● Work item: Print the lines below from the line with "ATOM 144 N N" to the line with "ATOM 156 O O" exactly, keeping both ends, and print no pictures.

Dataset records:
= = = =

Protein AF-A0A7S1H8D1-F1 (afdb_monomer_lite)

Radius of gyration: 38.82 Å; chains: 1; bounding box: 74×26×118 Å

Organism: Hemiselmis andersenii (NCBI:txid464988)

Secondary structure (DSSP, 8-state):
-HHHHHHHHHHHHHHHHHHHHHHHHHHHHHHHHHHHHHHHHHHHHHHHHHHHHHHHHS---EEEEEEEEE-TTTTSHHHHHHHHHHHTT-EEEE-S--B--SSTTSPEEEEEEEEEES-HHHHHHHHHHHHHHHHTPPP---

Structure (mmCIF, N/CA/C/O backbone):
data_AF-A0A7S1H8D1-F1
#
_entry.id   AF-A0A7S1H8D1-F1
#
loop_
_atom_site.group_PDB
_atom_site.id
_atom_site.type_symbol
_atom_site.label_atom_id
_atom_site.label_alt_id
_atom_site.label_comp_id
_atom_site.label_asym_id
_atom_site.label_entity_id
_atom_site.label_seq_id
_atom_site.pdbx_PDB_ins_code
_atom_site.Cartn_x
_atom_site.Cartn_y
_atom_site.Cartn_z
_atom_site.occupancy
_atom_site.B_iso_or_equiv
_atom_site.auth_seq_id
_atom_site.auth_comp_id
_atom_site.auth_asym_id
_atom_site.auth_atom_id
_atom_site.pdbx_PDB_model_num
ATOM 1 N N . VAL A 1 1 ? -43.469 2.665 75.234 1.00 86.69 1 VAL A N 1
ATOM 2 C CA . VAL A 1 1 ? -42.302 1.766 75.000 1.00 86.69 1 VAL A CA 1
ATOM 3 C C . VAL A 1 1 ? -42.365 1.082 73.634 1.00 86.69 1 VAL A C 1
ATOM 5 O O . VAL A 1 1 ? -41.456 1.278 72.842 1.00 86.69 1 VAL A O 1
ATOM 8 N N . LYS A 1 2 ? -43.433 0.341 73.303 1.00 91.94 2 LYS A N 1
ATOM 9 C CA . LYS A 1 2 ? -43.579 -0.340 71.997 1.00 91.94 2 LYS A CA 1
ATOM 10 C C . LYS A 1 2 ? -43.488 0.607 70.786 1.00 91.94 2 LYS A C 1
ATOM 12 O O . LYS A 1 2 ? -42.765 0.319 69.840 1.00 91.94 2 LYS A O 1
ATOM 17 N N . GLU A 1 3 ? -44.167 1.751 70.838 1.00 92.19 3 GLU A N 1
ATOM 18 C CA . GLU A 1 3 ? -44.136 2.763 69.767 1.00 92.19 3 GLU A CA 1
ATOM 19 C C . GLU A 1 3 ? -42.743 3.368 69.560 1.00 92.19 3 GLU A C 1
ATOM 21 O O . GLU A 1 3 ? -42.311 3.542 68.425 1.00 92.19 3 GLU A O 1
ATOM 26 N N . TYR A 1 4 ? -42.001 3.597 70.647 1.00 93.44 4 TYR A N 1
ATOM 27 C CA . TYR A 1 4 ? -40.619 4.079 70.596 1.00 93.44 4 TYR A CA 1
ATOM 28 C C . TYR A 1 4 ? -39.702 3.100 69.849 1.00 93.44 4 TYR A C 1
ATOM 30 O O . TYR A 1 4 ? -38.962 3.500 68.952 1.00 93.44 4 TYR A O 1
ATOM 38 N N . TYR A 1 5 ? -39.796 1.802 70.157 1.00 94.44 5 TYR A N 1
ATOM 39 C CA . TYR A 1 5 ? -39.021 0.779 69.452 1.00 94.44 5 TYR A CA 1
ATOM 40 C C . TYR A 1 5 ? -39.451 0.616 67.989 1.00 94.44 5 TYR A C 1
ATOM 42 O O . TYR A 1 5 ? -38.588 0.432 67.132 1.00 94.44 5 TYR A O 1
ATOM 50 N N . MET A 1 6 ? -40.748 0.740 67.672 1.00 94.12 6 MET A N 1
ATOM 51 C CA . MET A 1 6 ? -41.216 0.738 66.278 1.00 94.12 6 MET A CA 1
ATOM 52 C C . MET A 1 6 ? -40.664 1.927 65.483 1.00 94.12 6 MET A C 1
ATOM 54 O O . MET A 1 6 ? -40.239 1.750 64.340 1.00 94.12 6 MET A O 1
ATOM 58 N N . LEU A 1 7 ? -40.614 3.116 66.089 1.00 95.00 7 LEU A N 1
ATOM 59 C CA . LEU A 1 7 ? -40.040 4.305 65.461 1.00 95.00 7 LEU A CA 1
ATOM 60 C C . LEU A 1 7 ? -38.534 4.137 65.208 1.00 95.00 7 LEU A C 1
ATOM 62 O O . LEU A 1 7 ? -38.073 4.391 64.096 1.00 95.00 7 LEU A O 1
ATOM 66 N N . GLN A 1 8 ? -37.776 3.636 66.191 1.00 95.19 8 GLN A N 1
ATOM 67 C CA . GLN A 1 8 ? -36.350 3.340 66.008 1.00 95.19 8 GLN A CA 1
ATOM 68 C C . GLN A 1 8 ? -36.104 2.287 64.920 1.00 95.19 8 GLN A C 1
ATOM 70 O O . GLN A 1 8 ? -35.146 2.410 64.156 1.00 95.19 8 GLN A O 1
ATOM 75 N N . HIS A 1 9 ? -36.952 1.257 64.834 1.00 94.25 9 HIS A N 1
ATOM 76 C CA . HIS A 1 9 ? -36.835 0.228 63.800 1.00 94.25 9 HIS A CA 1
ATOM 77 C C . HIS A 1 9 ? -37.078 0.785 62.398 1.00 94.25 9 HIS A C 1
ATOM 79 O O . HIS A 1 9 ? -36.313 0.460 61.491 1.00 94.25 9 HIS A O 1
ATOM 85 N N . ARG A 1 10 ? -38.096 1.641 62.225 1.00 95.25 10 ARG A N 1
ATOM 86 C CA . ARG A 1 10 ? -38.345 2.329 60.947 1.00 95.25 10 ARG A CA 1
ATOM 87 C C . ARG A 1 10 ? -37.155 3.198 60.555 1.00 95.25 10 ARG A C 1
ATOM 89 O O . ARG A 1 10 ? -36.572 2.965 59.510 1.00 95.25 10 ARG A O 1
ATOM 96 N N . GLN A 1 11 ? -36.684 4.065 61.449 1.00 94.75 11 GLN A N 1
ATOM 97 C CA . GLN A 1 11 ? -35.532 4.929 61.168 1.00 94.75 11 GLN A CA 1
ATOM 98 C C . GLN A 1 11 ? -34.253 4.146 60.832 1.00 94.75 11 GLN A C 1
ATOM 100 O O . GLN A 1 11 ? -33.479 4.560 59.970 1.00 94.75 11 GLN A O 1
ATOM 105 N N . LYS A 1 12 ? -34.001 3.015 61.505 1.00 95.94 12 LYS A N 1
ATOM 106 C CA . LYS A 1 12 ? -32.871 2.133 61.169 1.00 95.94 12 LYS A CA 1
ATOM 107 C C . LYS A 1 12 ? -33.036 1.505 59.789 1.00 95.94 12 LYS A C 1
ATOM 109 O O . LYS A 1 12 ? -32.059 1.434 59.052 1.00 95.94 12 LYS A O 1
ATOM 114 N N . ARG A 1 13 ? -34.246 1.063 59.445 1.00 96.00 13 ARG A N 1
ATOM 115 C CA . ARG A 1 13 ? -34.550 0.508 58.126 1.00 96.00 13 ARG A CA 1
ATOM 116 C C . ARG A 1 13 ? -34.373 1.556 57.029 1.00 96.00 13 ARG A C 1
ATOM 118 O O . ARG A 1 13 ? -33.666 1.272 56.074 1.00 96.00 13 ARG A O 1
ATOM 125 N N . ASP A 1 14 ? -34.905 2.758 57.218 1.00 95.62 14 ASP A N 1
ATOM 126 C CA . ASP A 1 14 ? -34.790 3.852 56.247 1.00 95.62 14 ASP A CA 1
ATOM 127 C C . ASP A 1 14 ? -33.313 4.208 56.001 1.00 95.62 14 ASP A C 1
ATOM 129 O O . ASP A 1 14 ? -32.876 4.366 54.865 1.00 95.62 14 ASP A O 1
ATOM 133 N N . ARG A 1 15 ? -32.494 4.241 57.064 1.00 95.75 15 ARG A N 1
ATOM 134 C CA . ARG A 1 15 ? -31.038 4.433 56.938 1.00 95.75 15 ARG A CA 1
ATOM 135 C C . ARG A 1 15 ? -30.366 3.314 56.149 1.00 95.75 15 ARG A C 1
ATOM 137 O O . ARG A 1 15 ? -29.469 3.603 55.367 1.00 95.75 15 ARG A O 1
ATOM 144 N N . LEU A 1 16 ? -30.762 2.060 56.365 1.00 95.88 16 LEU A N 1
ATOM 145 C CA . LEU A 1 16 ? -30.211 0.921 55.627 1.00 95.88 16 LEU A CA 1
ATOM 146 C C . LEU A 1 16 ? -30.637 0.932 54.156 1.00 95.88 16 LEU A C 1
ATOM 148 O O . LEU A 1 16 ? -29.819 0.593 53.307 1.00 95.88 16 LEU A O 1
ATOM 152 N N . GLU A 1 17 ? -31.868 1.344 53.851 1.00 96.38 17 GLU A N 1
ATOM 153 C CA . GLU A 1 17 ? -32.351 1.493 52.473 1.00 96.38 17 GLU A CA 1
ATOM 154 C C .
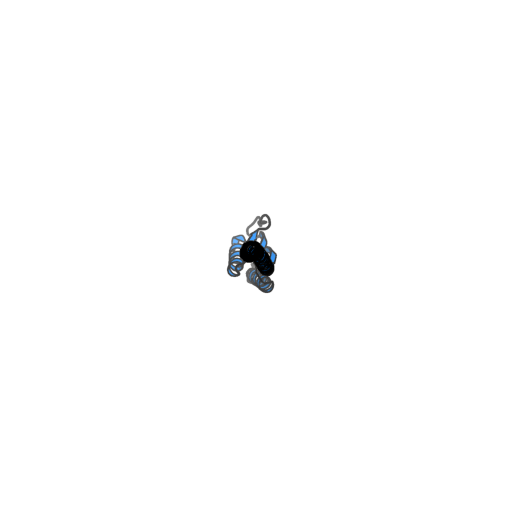 GLU A 1 17 ? -31.542 2.568 51.730 1.00 96.38 17 GLU A C 1
ATOM 156 O O . GLU A 1 17 ? -30.990 2.280 50.671 1.00 96.38 17 GLU A O 1
ATOM 161 N N . VAL A 1 18 ? -31.320 3.738 52.341 1.00 96.00 18 VAL A N 1
ATOM 162 C CA . VAL A 1 18 ? -30.453 4.783 51.760 1.00 96.00 18 VAL A CA 1
ATOM 163 C C . VAL A 1 18 ? -29.021 4.282 51.555 1.00 96.00 18 VAL A C 1
ATOM 165 O O . VAL A 1 18 ? -28.406 4.539 50.522 1.00 96.00 18 VAL A O 1
ATOM 168 N N . LEU A 1 19 ? -28.467 3.556 52.528 1.00 96.06 19 LEU A N 1
ATOM 169 C CA . LEU A 1 19 ? -27.090 3.063 52.448 1.00 96.06 19 LEU A CA 1
ATOM 170 C C . LEU A 1 19 ? -26.940 2.001 51.351 1.00 96.06 19 LEU A C 1
ATOM 172 O O . LEU A 1 19 ? -25.942 2.008 50.632 1.00 96.06 19 LEU A O 1
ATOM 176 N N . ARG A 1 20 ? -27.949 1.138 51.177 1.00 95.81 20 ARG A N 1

= = = =

● Result for this exercise:
ATOM 144 N N . LEU A 1 16 ? -30.762 2.060 56.365 1.00 95.88 16 LEU A N 1
ATOM 145 C CA . LEU A 1 16 ? -30.211 0.921 55.627 1.00 95.88 16 LEU A CA 1
ATOM 146 C C . LEU A 1 16 ? -30.637 0.932 54.156 1.00 95.88 16 LEU A C 1
ATOM 148 O O . LEU A 1 16 ? -29.819 0.593 53.307 1.00 95.88 16 LEU A O 1
ATOM 152 N N . GLU A 1 17 ? -31.868 1.344 53.851 1.00 96.38 17 GLU A N 1
ATOM 153 C CA . GLU A 1 17 ? -32.351 1.493 52.473 1.00 96.38 17 GLU A CA 1
ATOM 154 C C .
 GLU A 1 17 ? -31.542 2.568 51.730 1.00 96.38 17 GLU A C 1
ATOM 156 O O . GLU A 1 17 ? -30.990 2.280 50.671 1.00 96.38 17 GLU A O 1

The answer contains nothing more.